Today on the blog, podcast editor Layla Benitez-James draws us into the vibrant but seldom-discussed community of Black writers in Spain. In this essay-interview hybrid, she introduces us to two booksellers working to amplify the voices and and experiences of black Spanish writers.
In the past year, I have interviewed three of the panelists from the 2018 Tampa AWP panel sponsored by ALTA, “Translating Poetry, Translating Blackness,” for the Asymptote podcast: Lawrence Schimel, John Keene and, Aaron Coleman. My last interview with Coleman gave me a quote which has been rewritten at the beginning of each new journal I’ve started since December as it got at something that I have often felt but never expressed so well: literary translation is a tool to make more vivid the relationships between Afro-descendent people in the Americas and around the world.
I was reminded of the first time I read Tram 83 by Fiston Mwanza Mujila and Americanah by Chimamanda Ngozi Adichie. Of course, nothing overlapped with my life exactly, but there was this kind of constant shock and pleasure at recognizing pieces of my identity described by people from places I had never been, a sense of belonging and kinship.

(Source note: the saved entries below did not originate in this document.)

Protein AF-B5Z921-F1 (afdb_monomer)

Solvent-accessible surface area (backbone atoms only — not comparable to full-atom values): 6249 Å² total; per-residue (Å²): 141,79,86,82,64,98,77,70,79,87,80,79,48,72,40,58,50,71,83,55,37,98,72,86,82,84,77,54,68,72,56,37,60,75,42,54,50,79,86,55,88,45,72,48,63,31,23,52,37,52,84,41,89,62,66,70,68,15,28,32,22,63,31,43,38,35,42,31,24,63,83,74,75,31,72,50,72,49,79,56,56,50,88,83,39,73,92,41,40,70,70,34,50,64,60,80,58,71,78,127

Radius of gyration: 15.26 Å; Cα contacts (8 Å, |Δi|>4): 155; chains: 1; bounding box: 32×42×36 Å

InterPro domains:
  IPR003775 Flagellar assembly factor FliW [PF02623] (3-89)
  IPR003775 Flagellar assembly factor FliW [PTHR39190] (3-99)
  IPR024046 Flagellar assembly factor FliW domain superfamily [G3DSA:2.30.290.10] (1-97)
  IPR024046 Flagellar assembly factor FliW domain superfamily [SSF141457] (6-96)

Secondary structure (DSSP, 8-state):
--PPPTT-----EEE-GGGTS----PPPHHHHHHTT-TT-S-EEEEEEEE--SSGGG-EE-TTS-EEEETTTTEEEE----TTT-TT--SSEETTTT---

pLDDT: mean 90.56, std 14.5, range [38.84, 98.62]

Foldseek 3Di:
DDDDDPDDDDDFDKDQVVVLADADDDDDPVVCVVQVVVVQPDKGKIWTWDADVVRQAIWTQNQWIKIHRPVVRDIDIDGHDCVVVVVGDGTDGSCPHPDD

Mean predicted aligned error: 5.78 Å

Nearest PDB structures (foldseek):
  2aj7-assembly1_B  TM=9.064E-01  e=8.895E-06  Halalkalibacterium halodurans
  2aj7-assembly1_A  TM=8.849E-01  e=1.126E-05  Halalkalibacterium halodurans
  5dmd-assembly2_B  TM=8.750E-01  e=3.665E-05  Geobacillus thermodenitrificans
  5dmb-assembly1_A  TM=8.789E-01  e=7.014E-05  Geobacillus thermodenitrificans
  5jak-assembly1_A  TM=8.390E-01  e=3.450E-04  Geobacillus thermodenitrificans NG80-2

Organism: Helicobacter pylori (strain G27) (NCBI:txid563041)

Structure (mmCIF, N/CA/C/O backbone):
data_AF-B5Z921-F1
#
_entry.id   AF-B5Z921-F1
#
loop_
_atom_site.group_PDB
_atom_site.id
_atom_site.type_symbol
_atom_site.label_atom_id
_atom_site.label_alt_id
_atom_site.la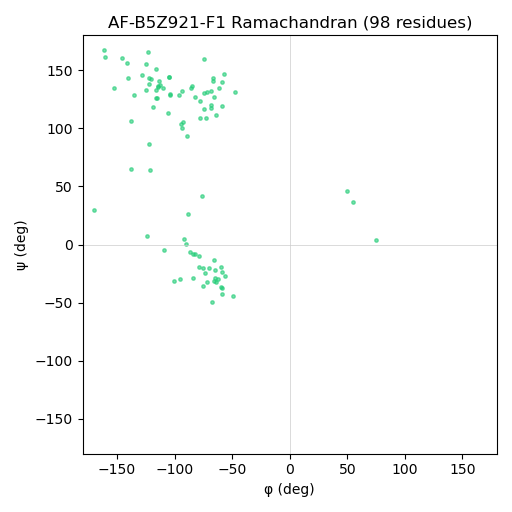bel_comp_id
_atom_site.label_asym_id
_atom_site.label_entity_id
_atom_site.label_seq_id
_atom_site.pdbx_PDB_ins_code
_atom_site.Cartn_x
_atom_site.Cartn_y
_atom_site.Cartn_z
_atom_site.occupancy
_atom_site.B_iso_or_equiv
_atom_site.auth_seq_id
_atom_site.auth_comp_id
_atom_site.auth_asym_id
_atom_site.auth_atom_id
_atom_site.pdbx_PDB_model_num
ATOM 1 N N . MET A 1 1 ? 9.885 17.076 -17.389 1.00 43.75 1 MET A N 1
ATOM 2 C CA . MET A 1 1 ? 8.660 17.895 -17.307 1.00 43.75 1 MET A CA 1
ATOM 3 C C . MET A 1 1 ? 8.248 18.215 -18.729 1.00 43.75 1 MET A C 1
ATOM 5 O O . MET A 1 1 ? 8.896 19.050 -19.335 1.00 43.75 1 MET A O 1
ATOM 9 N N . ASN A 1 2 ? 7.263 17.498 -19.271 1.00 38.84 2 ASN A N 1
ATOM 10 C CA . ASN A 1 2 ? 6.586 17.901 -20.501 1.00 38.84 2 ASN A CA 1
ATOM 11 C C . ASN A 1 2 ? 5.136 18.229 -20.153 1.00 38.84 2 ASN A C 1
ATOM 13 O O . ASN A 1 2 ? 4.510 17.546 -19.344 1.00 38.84 2 ASN A O 1
ATOM 17 N N . SER A 1 3 ? 4.712 19.346 -20.722 1.00 47.41 3 SER A N 1
ATOM 18 C CA . SER A 1 3 ? 3.438 20.044 -20.629 1.00 47.41 3 SER A CA 1
ATOM 19 C C . SER A 1 3 ? 2.230 19.127 -20.792 1.00 47.41 3 SER A C 1
ATOM 21 O O . SER A 1 3 ? 2.167 18.339 -21.732 1.00 47.41 3 SER A O 1
ATOM 23 N N . ALA A 1 4 ? 1.285 19.265 -19.862 1.00 52.56 4 ALA A N 1
ATOM 24 C CA . ALA A 1 4 ? 0.022 18.549 -19.832 1.00 52.56 4 ALA A CA 1
ATOM 25 C C . ALA A 1 4 ? -0.872 18.951 -21.012 1.00 52.56 4 ALA A C 1
ATOM 27 O O . ALA A 1 4 ? -1.147 20.132 -21.218 1.00 52.56 4 ALA A O 1
ATOM 28 N N . GLU A 1 5 ? -1.341 17.950 -21.750 1.00 58.12 5 GLU A N 1
ATOM 29 C CA . GLU A 1 5 ? -2.507 18.072 -22.614 1.00 58.12 5 GLU A CA 1
ATOM 30 C C . GLU A 1 5 ? -3.764 18.151 -21.742 1.00 58.12 5 GLU A C 1
ATOM 32 O O . GLU A 1 5 ? -3.972 17.349 -20.821 1.00 58.12 5 GLU A O 1
ATOM 37 N N . GLU A 1 6 ? -4.596 19.138 -22.051 1.00 61.62 6 GLU A N 1
ATOM 38 C CA . GLU A 1 6 ? -5.752 19.615 -21.293 1.00 61.62 6 GLU A CA 1
ATOM 39 C C . GLU A 1 6 ? -6.974 18.677 -21.422 1.00 61.62 6 GLU A C 1
ATOM 41 O O . GLU A 1 6 ? -8.090 19.131 -21.612 1.00 61.62 6 GLU A O 1
ATOM 46 N N . ASN A 1 7 ? -6.767 17.352 -21.380 1.00 60.88 7 ASN A N 1
ATOM 47 C CA . ASN A 1 7 ? -7.787 16.333 -21.063 1.00 60.88 7 ASN A CA 1
ATOM 48 C C . ASN A 1 7 ? -7.184 14.923 -20.858 1.00 60.88 7 ASN A C 1
ATOM 50 O O . ASN A 1 7 ? -7.804 13.909 -21.185 1.00 60.88 7 ASN A O 1
ATOM 54 N N . SER A 1 8 ? -5.937 14.826 -20.387 1.00 73.38 8 SER A N 1
ATOM 55 C CA . SER A 1 8 ? -5.318 13.516 -20.160 1.00 73.38 8 SER A CA 1
ATOM 56 C C . SER A 1 8 ? -5.845 12.899 -18.860 1.00 73.38 8 SER A C 1
ATOM 58 O O . SER A 1 8 ? -5.542 13.353 -17.757 1.00 73.38 8 SER A O 1
ATOM 60 N N . VAL A 1 9 ? -6.668 11.851 -18.982 1.00 83.50 9 VAL A N 1
ATOM 61 C CA . VAL A 1 9 ? -7.091 11.044 -17.831 1.00 83.50 9 VAL A CA 1
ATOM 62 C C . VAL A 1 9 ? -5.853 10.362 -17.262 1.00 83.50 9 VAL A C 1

Beyond dictionaries and historical reference works, in my latest projects I have relied heavily on community to understand the context of the text. I moved to Spain in 2014 to work on translation and improve my Spanish. I had fallen in love with the practice after a translation workshop at the University of Houston and started translating the work of Madrid-born and based poet Óscar Curieses. After a teaching placement in the city of Murcia flung me much farther south than I had originally planned, I began to find incredible Murcian poets, like Cristina Morano, Bea Mirales, José Daniel Espejo, and José Óscar López, whose work I wanted to bring into English.

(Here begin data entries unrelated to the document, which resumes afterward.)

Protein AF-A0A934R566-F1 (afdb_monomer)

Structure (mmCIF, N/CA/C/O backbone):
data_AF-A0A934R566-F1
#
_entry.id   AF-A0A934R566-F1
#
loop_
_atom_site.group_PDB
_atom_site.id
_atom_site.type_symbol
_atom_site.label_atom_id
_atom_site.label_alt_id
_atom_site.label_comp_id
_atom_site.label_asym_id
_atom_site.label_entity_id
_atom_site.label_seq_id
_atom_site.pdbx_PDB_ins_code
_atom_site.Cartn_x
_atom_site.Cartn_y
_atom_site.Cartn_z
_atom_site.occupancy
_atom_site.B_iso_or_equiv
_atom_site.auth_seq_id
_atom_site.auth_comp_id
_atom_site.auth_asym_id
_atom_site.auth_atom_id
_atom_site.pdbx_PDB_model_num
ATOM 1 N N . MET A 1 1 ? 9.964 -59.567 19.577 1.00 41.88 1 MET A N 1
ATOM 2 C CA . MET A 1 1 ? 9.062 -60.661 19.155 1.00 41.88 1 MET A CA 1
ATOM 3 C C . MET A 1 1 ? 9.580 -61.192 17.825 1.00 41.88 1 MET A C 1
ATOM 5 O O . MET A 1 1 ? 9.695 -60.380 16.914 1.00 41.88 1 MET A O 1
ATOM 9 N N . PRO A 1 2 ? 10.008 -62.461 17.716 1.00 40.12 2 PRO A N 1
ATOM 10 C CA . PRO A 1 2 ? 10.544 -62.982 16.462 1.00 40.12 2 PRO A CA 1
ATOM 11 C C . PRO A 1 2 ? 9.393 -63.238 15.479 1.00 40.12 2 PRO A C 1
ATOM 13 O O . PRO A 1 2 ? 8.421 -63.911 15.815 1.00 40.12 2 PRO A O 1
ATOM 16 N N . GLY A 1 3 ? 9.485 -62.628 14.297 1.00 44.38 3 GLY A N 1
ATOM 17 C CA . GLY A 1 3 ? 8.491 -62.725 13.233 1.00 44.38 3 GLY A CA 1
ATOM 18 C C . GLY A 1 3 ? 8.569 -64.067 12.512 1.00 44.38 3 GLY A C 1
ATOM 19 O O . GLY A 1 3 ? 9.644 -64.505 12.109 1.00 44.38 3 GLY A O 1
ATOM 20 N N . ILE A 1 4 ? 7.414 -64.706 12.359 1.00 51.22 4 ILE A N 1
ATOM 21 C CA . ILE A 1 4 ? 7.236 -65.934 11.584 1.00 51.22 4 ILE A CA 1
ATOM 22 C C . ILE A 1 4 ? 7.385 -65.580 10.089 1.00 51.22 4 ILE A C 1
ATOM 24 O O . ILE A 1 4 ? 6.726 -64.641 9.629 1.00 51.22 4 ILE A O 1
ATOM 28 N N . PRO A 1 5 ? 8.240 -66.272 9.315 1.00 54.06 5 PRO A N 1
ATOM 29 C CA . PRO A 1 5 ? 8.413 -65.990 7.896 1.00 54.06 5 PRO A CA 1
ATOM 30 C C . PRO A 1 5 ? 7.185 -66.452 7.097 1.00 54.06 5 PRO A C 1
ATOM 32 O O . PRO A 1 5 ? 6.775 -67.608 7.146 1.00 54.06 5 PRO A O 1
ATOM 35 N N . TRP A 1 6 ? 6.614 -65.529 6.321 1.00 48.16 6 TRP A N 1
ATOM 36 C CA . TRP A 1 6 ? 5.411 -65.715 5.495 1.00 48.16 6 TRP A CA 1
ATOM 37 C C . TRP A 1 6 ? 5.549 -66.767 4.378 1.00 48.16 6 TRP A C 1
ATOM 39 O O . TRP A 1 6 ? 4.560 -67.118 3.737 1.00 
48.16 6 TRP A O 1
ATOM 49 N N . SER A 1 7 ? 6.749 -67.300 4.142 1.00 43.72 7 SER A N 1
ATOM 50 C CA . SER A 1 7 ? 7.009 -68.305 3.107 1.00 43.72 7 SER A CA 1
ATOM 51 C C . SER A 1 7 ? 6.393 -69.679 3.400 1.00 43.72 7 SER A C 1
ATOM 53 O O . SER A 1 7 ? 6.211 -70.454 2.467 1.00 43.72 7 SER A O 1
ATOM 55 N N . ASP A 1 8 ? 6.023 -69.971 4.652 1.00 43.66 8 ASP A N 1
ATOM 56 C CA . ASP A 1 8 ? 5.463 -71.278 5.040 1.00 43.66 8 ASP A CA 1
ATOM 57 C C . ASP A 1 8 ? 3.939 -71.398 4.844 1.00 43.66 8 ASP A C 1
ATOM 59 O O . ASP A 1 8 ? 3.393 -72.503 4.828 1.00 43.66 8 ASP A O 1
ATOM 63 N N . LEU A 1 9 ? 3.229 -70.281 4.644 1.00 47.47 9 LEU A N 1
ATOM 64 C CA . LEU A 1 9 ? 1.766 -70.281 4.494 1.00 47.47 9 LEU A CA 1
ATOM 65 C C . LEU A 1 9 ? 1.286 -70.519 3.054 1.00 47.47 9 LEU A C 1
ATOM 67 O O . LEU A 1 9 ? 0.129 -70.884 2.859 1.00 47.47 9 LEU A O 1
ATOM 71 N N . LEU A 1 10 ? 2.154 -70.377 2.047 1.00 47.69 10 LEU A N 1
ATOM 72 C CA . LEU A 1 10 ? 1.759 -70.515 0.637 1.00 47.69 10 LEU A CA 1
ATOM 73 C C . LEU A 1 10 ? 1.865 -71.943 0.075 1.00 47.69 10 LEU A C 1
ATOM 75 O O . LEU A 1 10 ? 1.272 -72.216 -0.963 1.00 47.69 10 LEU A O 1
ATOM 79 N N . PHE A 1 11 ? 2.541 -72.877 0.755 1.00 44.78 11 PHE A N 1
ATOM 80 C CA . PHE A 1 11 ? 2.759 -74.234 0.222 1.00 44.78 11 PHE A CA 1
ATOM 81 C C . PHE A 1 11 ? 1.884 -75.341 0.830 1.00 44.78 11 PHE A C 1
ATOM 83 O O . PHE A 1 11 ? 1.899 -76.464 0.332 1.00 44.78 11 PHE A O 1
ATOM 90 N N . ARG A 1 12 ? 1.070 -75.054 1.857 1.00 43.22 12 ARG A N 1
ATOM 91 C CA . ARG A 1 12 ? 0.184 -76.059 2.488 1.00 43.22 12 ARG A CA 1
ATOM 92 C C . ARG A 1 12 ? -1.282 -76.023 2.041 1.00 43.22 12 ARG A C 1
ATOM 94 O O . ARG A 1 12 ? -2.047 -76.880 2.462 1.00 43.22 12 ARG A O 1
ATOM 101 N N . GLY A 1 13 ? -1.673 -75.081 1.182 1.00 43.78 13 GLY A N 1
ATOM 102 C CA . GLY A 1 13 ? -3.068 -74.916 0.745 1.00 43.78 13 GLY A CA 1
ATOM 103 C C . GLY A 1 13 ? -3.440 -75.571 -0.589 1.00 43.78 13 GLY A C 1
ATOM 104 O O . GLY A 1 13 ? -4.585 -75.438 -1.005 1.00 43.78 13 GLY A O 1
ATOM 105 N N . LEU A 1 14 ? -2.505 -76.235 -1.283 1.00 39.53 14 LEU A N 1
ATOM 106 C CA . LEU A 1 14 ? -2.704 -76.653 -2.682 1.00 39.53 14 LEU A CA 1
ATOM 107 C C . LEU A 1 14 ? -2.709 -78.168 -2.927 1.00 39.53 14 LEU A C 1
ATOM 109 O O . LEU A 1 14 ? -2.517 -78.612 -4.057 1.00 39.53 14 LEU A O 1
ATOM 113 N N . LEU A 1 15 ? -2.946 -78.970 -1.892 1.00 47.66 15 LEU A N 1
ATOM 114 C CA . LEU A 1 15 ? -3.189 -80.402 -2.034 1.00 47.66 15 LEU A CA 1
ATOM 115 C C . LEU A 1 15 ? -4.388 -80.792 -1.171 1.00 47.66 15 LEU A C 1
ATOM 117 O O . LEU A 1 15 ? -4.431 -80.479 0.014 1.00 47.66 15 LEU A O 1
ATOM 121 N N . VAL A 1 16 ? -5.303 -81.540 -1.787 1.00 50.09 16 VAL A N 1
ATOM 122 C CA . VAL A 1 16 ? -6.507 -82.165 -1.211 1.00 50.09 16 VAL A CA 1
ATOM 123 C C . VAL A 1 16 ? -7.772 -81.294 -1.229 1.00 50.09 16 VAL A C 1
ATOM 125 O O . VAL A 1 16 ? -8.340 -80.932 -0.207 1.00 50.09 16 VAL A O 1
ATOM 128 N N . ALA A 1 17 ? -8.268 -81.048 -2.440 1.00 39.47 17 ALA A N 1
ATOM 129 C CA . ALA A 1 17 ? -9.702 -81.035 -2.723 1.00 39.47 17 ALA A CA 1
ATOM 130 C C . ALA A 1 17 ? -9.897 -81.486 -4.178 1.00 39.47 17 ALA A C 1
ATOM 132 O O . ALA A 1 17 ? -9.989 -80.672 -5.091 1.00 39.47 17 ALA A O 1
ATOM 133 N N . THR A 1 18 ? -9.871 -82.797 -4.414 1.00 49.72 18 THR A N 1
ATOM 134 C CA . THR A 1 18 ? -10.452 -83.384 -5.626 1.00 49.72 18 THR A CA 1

I quickly noticed, however, that the Spanish poetry publishing world was dramatically monochrome. When I first asked Curieses about this in 2015, it was after my first poetry reading in Madrid, as part of the Caja de Resistencia reading series, which took place in the basement of an amazing independent bookstore originally from Barcelona, La Central. While he agreed there must be more diverse poets in Spain who were not getting published, he also looked towards the future, suggesting that maybe these poets were still in high school, and that maybe this new generation of black Spanish writers had yet to be encouraged enough in Spanish schools to start writing in the first place or send their work out for publication.
I began to seek out community in Spain and started actively searching for black Spanish poets. After moving to Madrid, I found the Afroconciencia Festival in its inaugural year (2016). Hosted in the Matadero, a huge slaughterhouse turned art space in the south of the city, the festival was composed mainly of different booths and food stands, and organized panels and performances. It was there that I found Kwanzaa, a group of black students affiliated with Madrid’s Complutense University, where I studied in 2009. After going to a few of their meetups, I had a much better understanding of where my experiences overlapped with theirs, and how much I still didn’t know about Spanish history and black life in Spain. In one meeting, after going around and sharing our first experiences of feeling racialized or othered, there was a deep sense of camaraderie and laughter after going through the ridiculous food-based slurs like “coconut” and “oreo,” which were often used to bully. However, I was taken aback when one woman shared how frustrated she felt when black people from the United States specifically talked about how much better things were in Spain, and Europe in general. Because many anglophone black Americans don’t understand what privileges a USA passport and speaking English bring, we become blind to injustices here, ignorantly thinking things are better here overall, while really, they are just better for us.
After returning to the festival’s second year, I noticed a familiar logo and rediscovered a booth for an Afro-centric bookshop based in Valencia, United Minds. I had first seen them in Alicante at a soul festival but had been too shy to strike up a conversation. This time, I needed their help. I ended up speaking to co-owner and founder Ken Province, who opened the shop with Deborah Ekoka in 2014. I told him I was a translator and specifically looking for black Spanish poets and writers. They didn’t have poetry, so I asked who I should begin with to better understand black life in Spain and was recommended España y los negros africanos by Inongo-vi-Makomè, which I bought along with the newer Visión del mundo de un africano desde ¿El Edén? When told him I had had trouble finding translations into English and books by black Spanish writers in general, Ken laughed and nodded, telling me that Spain and Africa almost kissed, and yet . . . white Spanish identity seemed determined to remain apart.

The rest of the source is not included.